> Problem to solve:
Please print nothing but the lines from the one with "ATOM 84 C CA" to the last line of the records below, and omit pictures.

##############################

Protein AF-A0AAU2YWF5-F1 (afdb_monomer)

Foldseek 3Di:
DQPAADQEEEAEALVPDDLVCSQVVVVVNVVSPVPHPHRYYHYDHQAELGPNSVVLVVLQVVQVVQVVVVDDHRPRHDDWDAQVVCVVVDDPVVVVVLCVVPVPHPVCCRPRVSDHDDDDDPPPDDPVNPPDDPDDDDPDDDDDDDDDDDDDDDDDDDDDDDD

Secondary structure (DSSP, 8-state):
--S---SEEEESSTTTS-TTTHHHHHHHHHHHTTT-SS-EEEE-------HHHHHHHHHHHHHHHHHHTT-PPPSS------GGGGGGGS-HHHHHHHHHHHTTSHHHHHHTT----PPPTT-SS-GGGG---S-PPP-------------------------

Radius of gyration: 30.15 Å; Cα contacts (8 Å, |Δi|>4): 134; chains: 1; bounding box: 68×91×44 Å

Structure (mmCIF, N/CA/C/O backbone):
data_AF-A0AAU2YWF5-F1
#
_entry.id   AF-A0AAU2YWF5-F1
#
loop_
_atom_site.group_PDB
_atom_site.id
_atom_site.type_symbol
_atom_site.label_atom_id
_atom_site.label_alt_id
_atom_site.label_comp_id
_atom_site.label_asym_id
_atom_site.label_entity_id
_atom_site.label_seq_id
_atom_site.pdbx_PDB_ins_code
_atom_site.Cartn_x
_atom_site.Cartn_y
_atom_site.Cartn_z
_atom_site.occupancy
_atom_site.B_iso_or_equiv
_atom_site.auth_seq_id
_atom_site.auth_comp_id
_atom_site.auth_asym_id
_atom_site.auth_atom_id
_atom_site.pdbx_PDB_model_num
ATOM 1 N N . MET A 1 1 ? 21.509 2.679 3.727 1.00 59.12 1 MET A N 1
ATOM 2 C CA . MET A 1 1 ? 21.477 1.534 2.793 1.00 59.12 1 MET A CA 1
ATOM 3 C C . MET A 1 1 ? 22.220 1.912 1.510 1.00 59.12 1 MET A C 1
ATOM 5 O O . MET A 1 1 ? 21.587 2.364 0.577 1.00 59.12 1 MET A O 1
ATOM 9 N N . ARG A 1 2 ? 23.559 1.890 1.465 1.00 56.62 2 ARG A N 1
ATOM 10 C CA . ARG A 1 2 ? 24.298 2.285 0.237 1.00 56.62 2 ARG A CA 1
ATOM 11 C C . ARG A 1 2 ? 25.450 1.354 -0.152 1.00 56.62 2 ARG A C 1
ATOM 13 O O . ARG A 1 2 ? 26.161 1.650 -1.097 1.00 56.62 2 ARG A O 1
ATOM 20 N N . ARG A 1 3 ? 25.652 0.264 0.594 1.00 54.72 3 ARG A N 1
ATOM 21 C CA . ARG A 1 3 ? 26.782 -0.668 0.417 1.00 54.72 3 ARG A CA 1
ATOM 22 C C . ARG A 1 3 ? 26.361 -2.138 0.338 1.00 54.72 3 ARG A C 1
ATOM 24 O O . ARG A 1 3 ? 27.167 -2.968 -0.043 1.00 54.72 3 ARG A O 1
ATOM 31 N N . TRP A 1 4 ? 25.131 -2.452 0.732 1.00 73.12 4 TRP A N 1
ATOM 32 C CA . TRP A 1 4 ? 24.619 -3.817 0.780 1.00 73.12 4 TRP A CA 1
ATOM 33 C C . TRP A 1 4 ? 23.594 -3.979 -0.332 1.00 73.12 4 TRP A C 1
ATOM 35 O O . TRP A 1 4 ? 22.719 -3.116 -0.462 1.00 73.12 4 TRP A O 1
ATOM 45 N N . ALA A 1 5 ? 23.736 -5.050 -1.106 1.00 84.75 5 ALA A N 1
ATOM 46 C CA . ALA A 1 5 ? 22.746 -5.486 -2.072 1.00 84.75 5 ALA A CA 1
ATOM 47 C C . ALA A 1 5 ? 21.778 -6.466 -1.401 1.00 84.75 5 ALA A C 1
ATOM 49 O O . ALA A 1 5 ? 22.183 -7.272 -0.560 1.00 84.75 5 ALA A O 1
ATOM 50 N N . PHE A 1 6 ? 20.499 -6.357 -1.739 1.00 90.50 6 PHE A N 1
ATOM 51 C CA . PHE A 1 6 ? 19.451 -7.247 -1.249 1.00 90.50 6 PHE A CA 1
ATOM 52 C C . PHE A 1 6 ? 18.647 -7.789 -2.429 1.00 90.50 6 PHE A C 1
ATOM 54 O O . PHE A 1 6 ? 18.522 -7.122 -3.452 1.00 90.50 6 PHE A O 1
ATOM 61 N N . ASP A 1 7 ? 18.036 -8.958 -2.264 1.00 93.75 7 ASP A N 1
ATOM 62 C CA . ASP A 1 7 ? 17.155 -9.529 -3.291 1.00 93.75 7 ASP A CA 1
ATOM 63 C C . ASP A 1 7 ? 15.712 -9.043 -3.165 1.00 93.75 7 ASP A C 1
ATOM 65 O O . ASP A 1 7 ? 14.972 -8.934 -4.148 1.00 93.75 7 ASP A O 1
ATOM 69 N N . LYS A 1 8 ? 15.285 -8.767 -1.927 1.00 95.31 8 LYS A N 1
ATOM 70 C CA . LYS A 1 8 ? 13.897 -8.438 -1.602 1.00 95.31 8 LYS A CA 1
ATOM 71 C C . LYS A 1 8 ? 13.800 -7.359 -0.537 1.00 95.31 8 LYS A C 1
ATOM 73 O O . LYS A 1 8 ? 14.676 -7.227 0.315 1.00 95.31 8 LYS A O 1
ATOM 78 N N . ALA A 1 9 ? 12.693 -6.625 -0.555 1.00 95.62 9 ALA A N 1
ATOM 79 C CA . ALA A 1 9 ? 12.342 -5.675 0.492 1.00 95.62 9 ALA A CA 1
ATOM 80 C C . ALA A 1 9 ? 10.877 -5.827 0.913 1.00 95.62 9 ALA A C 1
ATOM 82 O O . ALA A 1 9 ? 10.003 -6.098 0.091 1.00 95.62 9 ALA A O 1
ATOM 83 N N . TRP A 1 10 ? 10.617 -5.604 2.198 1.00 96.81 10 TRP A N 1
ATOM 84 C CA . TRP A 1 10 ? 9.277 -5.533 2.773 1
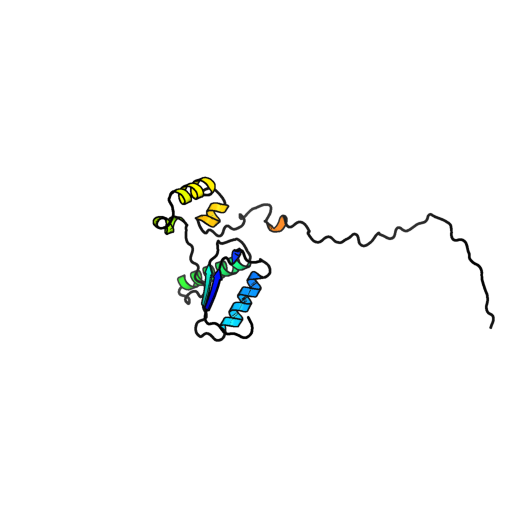.00 96.81 10 TRP A CA 1
ATOM 85 C C . TRP A 1 10 ? 9.095 -4.144 3.378 1.00 96.81 10 TRP A C 1
ATOM 87 O O . TRP A 1 10 ? 9.915 -3.710 4.186 1.00 96.81 10 TRP A O 1
ATOM 97 N N . LEU A 1 11 ? 8.044 -3.435 2.971 1.00 96.25 11 LEU A N 1
ATOM 98 C CA . LEU A 1 11 ? 7.661 -2.149 3.548 1.00 96.25 11 LEU A CA 1
ATOM 99 C C . LEU A 1 11 ? 6.299 -2.299 4.212 1.00 96.25 11 LEU A C 1
ATOM 101 O O . LEU A 1 11 ? 5.296 -2.528 3.537 1.00 96.25 11 LEU A O 1
ATOM 105 N N . ASP A 1 12 ? 6.288 -2.175 5.531 1.00 96.19 12 ASP A N 1
ATOM 106 C CA . ASP A 1 12 ? 5.064 -2.216 6.315 1.00 96.19 12 ASP A CA 1
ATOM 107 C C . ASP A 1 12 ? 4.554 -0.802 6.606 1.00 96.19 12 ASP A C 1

##############################

> Finished exercise:
ATOM 84 C CA . TRP A 1 10 ? 9.277 -5.533 2.773 1
.00 96.81 10 TRP A CA 1
ATOM 85 C C . TRP A 1 10 ? 9.095 -4.144 3.378 1.00 96.81 10 TRP A C 1
ATOM 87 O O . TRP A 1 10 ? 9.915 -3.710 4.186 1.00 96.81 10 TRP A O 1
ATOM 97 N N . LEU A 1 11 ? 8.044 -3.435 2.971 1.00 96.25 11 LEU A N 1
ATOM 98 C CA . LEU A 1 11 ? 7.661 -2.149 3.548 1.00 96.25 11 LEU A CA 1
ATOM 99 C C . LEU A 1 11 ? 6.299 -2.299 4.212 1.00 96.25 11 LEU A C 1
ATOM 101 O O . LEU A 1 11 ? 5.296 -2.528 3.537 1.00 96.25 11 LEU A O 1
ATOM 105 N N . ASP A 1 12 ? 6.288 -2.175 5.531 1.00 96.19 12 ASP A N 1
ATOM 106 C CA . ASP A 1 12 ? 5.064 -2.216 6.315 1.00 96.19 12 ASP A CA 1
ATOM 107 C C . ASP A 1 12 ? 4.554 -0.802 6.606 1.00 96.19 12 ASP A C 1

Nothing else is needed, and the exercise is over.